Molecular docking studies were performed using AutoDock v. 4.2.2 to identify appropriate binding modes and the conformation of the ligand molecule. The crystal structure of S. aureus dihydrofolate reductase complexed with novel 7-aryl-2,4-diaminoquinazolines (PDB code: 3SRQ) was retrieved from the RCSB protein data bank in PDB format. ¹⁸ The structures of all the ligands were drawn using ChemDraw Ultra 13.0 and converted into 3D structures using Hyperchem Pro 8.0 software (www.hyper.com). Autodock Tools (ADT) version 1.5.6 (www.autodock.scrips.edu) was used for the molecular docking.
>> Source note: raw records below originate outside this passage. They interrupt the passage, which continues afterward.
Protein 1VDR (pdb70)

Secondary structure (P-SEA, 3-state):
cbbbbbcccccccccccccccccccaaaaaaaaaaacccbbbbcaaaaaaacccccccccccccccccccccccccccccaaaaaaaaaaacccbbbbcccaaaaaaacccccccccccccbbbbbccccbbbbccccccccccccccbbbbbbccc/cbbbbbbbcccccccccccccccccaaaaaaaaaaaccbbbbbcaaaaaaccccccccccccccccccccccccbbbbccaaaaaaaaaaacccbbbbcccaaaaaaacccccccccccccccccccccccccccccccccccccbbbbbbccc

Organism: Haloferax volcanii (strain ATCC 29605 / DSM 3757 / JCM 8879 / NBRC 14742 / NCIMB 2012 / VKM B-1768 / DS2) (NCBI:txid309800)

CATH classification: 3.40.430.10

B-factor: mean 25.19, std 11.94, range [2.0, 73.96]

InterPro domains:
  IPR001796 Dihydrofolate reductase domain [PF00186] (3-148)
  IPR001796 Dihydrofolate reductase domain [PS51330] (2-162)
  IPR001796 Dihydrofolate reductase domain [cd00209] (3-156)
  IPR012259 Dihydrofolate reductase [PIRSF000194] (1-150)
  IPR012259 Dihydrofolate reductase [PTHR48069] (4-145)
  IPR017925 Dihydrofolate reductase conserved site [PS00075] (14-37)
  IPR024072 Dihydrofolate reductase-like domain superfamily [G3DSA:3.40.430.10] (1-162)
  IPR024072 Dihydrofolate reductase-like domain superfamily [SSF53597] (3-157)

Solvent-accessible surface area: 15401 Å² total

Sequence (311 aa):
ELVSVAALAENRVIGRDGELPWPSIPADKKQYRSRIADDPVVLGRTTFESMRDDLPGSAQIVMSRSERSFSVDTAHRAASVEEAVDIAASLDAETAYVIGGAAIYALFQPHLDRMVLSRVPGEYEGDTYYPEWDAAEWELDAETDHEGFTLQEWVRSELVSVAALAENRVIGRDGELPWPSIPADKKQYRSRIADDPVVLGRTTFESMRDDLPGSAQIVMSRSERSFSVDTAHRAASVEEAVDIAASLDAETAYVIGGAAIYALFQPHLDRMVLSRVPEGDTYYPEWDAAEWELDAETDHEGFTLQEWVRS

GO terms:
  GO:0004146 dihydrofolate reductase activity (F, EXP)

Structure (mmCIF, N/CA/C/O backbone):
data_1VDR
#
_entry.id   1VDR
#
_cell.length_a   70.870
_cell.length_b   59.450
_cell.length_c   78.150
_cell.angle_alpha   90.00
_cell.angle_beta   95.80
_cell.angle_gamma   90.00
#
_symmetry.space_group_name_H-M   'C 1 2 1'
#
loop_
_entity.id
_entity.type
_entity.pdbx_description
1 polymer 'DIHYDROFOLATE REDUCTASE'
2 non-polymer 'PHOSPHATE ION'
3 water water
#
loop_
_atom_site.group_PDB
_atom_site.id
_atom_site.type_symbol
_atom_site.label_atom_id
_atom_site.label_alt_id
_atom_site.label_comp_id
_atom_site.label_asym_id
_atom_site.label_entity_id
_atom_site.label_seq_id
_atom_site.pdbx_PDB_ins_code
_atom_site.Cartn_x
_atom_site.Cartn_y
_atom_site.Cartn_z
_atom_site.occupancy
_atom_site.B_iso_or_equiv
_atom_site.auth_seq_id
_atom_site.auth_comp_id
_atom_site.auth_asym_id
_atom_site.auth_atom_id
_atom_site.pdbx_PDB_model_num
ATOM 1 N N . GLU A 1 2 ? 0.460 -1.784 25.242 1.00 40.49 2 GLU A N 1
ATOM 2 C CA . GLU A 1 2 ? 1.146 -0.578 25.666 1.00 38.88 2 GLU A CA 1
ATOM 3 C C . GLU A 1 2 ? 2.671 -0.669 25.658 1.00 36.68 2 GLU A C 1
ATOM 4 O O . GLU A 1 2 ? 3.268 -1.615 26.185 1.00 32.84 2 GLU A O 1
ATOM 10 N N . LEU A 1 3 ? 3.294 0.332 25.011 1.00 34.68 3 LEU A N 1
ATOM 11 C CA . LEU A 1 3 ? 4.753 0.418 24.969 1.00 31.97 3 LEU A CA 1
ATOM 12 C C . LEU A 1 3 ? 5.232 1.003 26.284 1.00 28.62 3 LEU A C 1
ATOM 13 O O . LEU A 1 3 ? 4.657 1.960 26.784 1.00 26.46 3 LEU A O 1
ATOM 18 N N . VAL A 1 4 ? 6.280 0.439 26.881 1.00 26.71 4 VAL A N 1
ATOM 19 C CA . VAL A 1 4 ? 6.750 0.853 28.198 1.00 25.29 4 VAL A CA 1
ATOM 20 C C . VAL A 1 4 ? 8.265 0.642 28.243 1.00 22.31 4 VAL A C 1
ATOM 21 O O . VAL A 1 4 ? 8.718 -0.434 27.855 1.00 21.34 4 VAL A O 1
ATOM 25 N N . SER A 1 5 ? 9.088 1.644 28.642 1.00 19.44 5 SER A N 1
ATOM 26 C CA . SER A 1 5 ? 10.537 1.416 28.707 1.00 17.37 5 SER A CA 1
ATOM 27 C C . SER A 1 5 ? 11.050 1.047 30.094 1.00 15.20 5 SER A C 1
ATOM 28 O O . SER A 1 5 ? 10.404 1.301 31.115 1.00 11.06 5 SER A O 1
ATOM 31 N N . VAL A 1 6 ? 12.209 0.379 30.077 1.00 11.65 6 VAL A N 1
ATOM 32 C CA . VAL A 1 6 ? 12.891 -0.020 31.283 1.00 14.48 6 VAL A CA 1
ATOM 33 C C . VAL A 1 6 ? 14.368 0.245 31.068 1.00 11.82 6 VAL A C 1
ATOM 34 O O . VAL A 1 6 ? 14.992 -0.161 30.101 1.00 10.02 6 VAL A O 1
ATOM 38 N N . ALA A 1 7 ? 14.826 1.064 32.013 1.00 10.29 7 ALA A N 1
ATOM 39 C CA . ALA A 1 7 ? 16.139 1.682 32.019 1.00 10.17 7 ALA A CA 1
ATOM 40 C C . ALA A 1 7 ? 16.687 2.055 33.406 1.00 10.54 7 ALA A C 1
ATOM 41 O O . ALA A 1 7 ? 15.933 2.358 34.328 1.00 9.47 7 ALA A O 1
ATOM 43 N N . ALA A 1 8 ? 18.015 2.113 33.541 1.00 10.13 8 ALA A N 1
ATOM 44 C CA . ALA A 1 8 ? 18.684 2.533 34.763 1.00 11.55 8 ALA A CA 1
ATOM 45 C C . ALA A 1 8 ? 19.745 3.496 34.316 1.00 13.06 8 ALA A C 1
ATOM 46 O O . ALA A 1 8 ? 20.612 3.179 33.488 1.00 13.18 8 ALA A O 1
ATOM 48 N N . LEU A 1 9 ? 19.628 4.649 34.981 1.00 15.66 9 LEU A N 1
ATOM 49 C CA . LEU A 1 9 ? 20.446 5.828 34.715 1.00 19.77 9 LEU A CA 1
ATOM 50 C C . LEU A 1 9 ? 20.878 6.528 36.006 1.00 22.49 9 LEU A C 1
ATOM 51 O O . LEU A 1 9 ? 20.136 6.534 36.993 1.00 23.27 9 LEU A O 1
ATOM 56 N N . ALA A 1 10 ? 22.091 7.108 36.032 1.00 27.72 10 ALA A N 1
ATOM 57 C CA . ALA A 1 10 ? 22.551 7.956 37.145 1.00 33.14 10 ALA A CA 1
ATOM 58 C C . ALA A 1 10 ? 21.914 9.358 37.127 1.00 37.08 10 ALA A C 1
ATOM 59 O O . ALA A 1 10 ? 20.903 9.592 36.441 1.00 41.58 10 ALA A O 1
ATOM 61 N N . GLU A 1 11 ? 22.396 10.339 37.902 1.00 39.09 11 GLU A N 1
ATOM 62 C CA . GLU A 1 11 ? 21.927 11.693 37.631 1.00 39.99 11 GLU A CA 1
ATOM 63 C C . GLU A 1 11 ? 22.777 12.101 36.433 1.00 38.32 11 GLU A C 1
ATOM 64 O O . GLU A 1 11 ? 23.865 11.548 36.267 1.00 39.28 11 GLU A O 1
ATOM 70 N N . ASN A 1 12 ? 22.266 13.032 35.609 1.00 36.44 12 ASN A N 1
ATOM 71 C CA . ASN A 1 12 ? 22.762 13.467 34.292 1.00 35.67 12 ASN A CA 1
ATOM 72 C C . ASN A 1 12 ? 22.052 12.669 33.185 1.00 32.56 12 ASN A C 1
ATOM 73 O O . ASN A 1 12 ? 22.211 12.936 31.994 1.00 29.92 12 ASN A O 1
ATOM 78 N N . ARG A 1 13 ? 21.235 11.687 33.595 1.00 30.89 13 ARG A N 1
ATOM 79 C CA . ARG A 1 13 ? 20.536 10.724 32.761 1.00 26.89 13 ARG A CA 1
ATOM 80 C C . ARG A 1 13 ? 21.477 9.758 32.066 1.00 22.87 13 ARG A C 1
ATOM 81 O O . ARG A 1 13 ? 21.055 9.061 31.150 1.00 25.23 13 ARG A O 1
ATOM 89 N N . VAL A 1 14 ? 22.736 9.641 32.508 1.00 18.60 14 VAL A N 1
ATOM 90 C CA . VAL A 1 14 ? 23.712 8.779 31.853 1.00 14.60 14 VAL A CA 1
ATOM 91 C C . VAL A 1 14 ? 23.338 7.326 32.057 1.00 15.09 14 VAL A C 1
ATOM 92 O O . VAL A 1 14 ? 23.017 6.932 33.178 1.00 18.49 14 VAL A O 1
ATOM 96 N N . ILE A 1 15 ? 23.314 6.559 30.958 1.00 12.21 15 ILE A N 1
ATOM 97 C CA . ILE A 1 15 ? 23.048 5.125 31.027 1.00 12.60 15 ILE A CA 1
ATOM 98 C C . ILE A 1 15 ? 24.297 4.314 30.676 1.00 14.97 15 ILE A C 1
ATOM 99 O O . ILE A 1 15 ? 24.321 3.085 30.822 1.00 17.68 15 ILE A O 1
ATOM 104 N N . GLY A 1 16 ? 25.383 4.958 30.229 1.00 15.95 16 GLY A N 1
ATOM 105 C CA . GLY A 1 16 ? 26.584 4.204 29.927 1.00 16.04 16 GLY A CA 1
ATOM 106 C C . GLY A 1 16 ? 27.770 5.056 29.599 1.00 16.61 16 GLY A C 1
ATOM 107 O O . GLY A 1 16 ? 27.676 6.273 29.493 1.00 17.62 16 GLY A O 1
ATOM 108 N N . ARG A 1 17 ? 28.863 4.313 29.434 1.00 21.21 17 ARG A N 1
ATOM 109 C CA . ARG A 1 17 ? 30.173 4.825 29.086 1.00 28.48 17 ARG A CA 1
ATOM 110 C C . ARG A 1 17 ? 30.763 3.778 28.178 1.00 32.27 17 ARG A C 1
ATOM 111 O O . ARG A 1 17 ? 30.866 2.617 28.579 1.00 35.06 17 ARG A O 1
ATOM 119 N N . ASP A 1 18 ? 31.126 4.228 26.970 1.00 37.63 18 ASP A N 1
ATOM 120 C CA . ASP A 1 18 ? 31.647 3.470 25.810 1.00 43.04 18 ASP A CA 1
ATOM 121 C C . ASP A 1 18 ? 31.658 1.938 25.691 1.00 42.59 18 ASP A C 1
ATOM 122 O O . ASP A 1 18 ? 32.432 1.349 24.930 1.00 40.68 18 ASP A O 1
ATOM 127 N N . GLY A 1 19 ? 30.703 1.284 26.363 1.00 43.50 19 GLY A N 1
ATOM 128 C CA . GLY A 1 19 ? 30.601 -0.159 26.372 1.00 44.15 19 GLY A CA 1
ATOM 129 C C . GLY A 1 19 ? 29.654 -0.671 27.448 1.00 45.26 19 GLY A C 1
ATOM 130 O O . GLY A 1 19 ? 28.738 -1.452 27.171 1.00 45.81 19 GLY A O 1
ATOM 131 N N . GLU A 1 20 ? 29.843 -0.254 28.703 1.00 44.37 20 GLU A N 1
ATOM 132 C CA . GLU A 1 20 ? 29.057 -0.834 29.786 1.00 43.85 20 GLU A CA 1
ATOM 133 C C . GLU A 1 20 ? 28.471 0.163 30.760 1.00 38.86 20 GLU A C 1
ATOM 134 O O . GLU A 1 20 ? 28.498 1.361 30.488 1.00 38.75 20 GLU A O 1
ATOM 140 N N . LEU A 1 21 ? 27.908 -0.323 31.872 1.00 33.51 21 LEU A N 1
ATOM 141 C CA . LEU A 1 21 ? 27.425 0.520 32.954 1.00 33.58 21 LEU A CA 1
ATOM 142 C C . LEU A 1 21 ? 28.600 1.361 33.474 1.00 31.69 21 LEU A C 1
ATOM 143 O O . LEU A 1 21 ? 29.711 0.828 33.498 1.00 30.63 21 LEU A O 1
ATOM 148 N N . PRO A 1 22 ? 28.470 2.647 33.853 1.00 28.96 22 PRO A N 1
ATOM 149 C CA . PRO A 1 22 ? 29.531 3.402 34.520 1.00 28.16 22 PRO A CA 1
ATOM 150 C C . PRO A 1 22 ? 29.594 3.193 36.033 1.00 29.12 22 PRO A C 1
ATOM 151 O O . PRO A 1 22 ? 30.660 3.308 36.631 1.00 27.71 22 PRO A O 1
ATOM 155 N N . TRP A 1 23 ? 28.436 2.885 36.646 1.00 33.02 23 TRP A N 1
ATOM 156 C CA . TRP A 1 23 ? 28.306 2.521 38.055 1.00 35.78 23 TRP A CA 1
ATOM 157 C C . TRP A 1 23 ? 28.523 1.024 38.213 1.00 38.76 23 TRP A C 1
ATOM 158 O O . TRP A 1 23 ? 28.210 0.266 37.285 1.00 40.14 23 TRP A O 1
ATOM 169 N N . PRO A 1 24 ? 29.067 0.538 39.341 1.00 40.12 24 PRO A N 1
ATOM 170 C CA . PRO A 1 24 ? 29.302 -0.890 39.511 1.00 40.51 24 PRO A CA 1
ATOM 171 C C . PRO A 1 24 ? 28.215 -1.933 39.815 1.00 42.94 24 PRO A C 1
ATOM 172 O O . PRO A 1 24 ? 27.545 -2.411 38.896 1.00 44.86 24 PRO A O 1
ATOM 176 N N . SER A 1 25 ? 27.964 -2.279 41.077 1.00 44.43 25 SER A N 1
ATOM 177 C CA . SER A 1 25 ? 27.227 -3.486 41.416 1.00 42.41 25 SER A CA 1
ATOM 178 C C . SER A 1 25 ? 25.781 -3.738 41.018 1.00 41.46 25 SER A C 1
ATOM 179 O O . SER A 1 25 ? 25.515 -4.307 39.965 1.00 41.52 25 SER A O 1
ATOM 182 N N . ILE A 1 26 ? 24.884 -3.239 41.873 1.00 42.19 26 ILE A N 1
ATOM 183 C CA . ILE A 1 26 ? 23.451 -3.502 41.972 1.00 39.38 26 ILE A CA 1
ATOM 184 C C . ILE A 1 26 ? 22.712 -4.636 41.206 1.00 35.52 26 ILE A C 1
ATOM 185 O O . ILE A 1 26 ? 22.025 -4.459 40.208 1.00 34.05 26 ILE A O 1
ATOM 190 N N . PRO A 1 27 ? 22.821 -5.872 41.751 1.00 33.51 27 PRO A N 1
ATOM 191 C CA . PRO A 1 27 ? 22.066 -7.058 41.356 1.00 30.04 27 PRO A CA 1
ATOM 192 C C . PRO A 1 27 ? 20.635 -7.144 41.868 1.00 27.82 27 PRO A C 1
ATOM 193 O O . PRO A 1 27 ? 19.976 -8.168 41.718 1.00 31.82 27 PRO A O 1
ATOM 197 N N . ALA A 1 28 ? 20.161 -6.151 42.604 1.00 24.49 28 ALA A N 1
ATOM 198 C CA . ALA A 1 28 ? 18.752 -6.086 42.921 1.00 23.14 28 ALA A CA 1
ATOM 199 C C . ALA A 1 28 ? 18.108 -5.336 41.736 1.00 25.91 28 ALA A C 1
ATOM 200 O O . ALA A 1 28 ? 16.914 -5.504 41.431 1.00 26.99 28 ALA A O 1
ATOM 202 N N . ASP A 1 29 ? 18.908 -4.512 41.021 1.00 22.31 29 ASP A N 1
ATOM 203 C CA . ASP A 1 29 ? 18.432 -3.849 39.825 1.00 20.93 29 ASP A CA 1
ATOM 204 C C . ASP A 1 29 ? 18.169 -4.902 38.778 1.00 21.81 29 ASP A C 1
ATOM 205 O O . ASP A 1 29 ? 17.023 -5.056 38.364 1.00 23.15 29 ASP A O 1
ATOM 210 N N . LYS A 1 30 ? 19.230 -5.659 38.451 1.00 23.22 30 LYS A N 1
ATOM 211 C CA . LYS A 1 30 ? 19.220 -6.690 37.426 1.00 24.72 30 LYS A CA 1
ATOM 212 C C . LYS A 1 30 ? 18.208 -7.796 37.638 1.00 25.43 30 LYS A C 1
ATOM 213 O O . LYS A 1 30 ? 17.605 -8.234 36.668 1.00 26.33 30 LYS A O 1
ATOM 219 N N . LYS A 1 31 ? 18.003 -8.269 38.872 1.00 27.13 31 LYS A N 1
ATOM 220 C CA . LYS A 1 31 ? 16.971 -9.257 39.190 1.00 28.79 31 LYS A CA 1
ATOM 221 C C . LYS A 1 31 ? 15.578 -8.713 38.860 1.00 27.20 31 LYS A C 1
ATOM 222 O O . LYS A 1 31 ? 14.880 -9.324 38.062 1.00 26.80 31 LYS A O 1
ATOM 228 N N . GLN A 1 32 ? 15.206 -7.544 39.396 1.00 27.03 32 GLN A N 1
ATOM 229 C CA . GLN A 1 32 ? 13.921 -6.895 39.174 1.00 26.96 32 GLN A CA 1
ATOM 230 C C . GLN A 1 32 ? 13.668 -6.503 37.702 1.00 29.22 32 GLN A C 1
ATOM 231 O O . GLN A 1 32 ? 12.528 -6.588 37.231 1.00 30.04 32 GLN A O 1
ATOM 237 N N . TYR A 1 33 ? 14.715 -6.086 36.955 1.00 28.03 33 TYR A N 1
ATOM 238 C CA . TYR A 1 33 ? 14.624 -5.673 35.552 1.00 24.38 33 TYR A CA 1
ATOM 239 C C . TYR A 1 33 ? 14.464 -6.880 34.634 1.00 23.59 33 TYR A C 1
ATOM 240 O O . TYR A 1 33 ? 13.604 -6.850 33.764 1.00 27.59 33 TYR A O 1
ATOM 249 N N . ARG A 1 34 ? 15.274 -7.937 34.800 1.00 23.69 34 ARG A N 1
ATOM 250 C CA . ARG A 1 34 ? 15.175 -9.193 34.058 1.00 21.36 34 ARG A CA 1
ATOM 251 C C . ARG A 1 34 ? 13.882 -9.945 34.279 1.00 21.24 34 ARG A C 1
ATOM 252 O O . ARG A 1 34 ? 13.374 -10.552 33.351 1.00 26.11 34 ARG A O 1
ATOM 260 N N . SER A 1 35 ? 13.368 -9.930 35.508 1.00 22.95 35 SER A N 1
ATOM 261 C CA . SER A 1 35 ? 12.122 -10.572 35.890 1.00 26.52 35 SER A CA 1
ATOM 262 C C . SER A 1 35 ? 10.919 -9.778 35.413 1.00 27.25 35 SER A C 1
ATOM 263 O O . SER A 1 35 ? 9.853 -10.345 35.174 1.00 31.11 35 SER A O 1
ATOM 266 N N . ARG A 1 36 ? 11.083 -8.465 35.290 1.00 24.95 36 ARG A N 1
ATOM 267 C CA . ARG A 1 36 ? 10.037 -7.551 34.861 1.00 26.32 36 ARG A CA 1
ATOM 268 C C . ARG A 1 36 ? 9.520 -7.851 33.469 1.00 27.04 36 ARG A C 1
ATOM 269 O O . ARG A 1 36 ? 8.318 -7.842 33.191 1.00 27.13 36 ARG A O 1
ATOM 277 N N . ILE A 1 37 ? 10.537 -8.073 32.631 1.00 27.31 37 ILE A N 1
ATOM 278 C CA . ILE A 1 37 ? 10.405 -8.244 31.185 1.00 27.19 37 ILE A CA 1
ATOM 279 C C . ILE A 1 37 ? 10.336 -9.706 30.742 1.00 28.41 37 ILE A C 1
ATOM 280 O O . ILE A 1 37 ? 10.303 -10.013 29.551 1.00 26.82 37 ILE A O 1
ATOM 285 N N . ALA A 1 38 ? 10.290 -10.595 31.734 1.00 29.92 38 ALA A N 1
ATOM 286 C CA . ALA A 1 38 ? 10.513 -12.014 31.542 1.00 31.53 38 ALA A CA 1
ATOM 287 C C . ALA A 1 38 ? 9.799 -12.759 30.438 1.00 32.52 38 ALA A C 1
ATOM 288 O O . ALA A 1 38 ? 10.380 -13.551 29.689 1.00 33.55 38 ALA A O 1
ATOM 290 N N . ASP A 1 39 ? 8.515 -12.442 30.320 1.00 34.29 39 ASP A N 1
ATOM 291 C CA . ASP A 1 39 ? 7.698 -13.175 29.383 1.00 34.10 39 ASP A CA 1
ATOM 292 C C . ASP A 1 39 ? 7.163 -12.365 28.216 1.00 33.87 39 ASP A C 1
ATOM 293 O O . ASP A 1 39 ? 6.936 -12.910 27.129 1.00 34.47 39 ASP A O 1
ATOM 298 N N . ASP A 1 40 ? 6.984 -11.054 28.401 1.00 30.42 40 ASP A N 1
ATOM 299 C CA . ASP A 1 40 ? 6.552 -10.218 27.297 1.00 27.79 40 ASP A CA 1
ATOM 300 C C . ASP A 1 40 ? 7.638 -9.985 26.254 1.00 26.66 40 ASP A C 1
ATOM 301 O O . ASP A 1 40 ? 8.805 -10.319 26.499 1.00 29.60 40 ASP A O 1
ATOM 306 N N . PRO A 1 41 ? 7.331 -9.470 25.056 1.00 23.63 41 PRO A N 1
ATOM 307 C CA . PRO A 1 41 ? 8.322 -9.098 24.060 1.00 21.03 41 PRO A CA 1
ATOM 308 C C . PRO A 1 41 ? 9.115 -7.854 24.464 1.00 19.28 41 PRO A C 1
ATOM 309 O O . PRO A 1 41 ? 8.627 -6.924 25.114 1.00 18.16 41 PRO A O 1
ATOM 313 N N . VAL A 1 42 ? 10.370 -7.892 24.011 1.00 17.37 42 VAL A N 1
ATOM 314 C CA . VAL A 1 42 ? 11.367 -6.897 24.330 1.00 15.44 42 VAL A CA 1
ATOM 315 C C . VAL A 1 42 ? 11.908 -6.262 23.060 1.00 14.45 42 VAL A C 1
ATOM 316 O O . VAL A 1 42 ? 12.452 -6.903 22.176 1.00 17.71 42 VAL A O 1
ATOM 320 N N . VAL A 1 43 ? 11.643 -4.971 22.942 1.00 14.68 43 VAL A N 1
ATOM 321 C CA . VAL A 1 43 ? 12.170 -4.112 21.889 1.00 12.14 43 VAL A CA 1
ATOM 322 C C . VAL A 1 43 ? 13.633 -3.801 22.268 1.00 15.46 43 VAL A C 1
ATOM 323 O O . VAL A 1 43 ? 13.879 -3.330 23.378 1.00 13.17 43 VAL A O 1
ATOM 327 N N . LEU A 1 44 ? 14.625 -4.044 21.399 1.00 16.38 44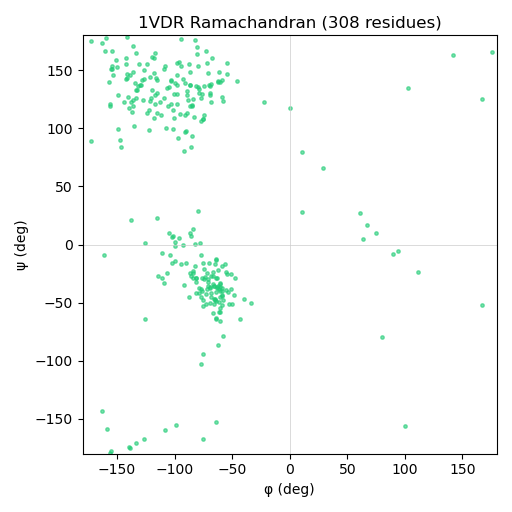 LEU A N 1
ATOM 328 C CA . LEU A 1 44 ? 16.024 -3.722 21.684 1.00 17.94 44 LEU A CA 1
ATOM 329 C C . LEU A 1 44 ? 16.861 -3.634 20.401 1.00 21.61 44 LEU A C 1
ATOM 330 O O . LEU A 1 44 ? 16.470 -4.092 19.322 1.00 24.23 44 LEU A O 1
ATOM 335 N N . GLY A 1 45 ? 18.069 -3.081 20.527 1.00 19.40 45 GLY A N 1
ATOM 336 C CA . GLY A 1 45 ? 18.928 -2.868 19.388 1.00 18.03 45 GLY A CA 1
ATOM 337 C C . GLY A 1 45 ? 19.648 -4.137 19.012 1.00 19.08 45 GLY A C 1
ATOM 338 O O . GLY A 1 45 ? 19.764 -5.080 19.788 1.00 19.29 45 GLY A O 1
ATOM 339 N N . ARG A 1 46 ? 20.171 -4.101 17.798 1.00 19.69 46 ARG A N 1
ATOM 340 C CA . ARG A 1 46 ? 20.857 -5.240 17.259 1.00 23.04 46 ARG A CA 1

The active site was considered as a rigid molecule, while the ligands were treated as being flexible. Using default parameters, grid-based docking studies were carried out and docking was performed on all compounds using standard ligand 7-aryl-2,4-diaminoquinazolines. The best binding conformation was selected from the docking log (.dlg) file for each ligand and further interaction analysis was performed using PyMol and Discovery Studio Visualizer 4.0.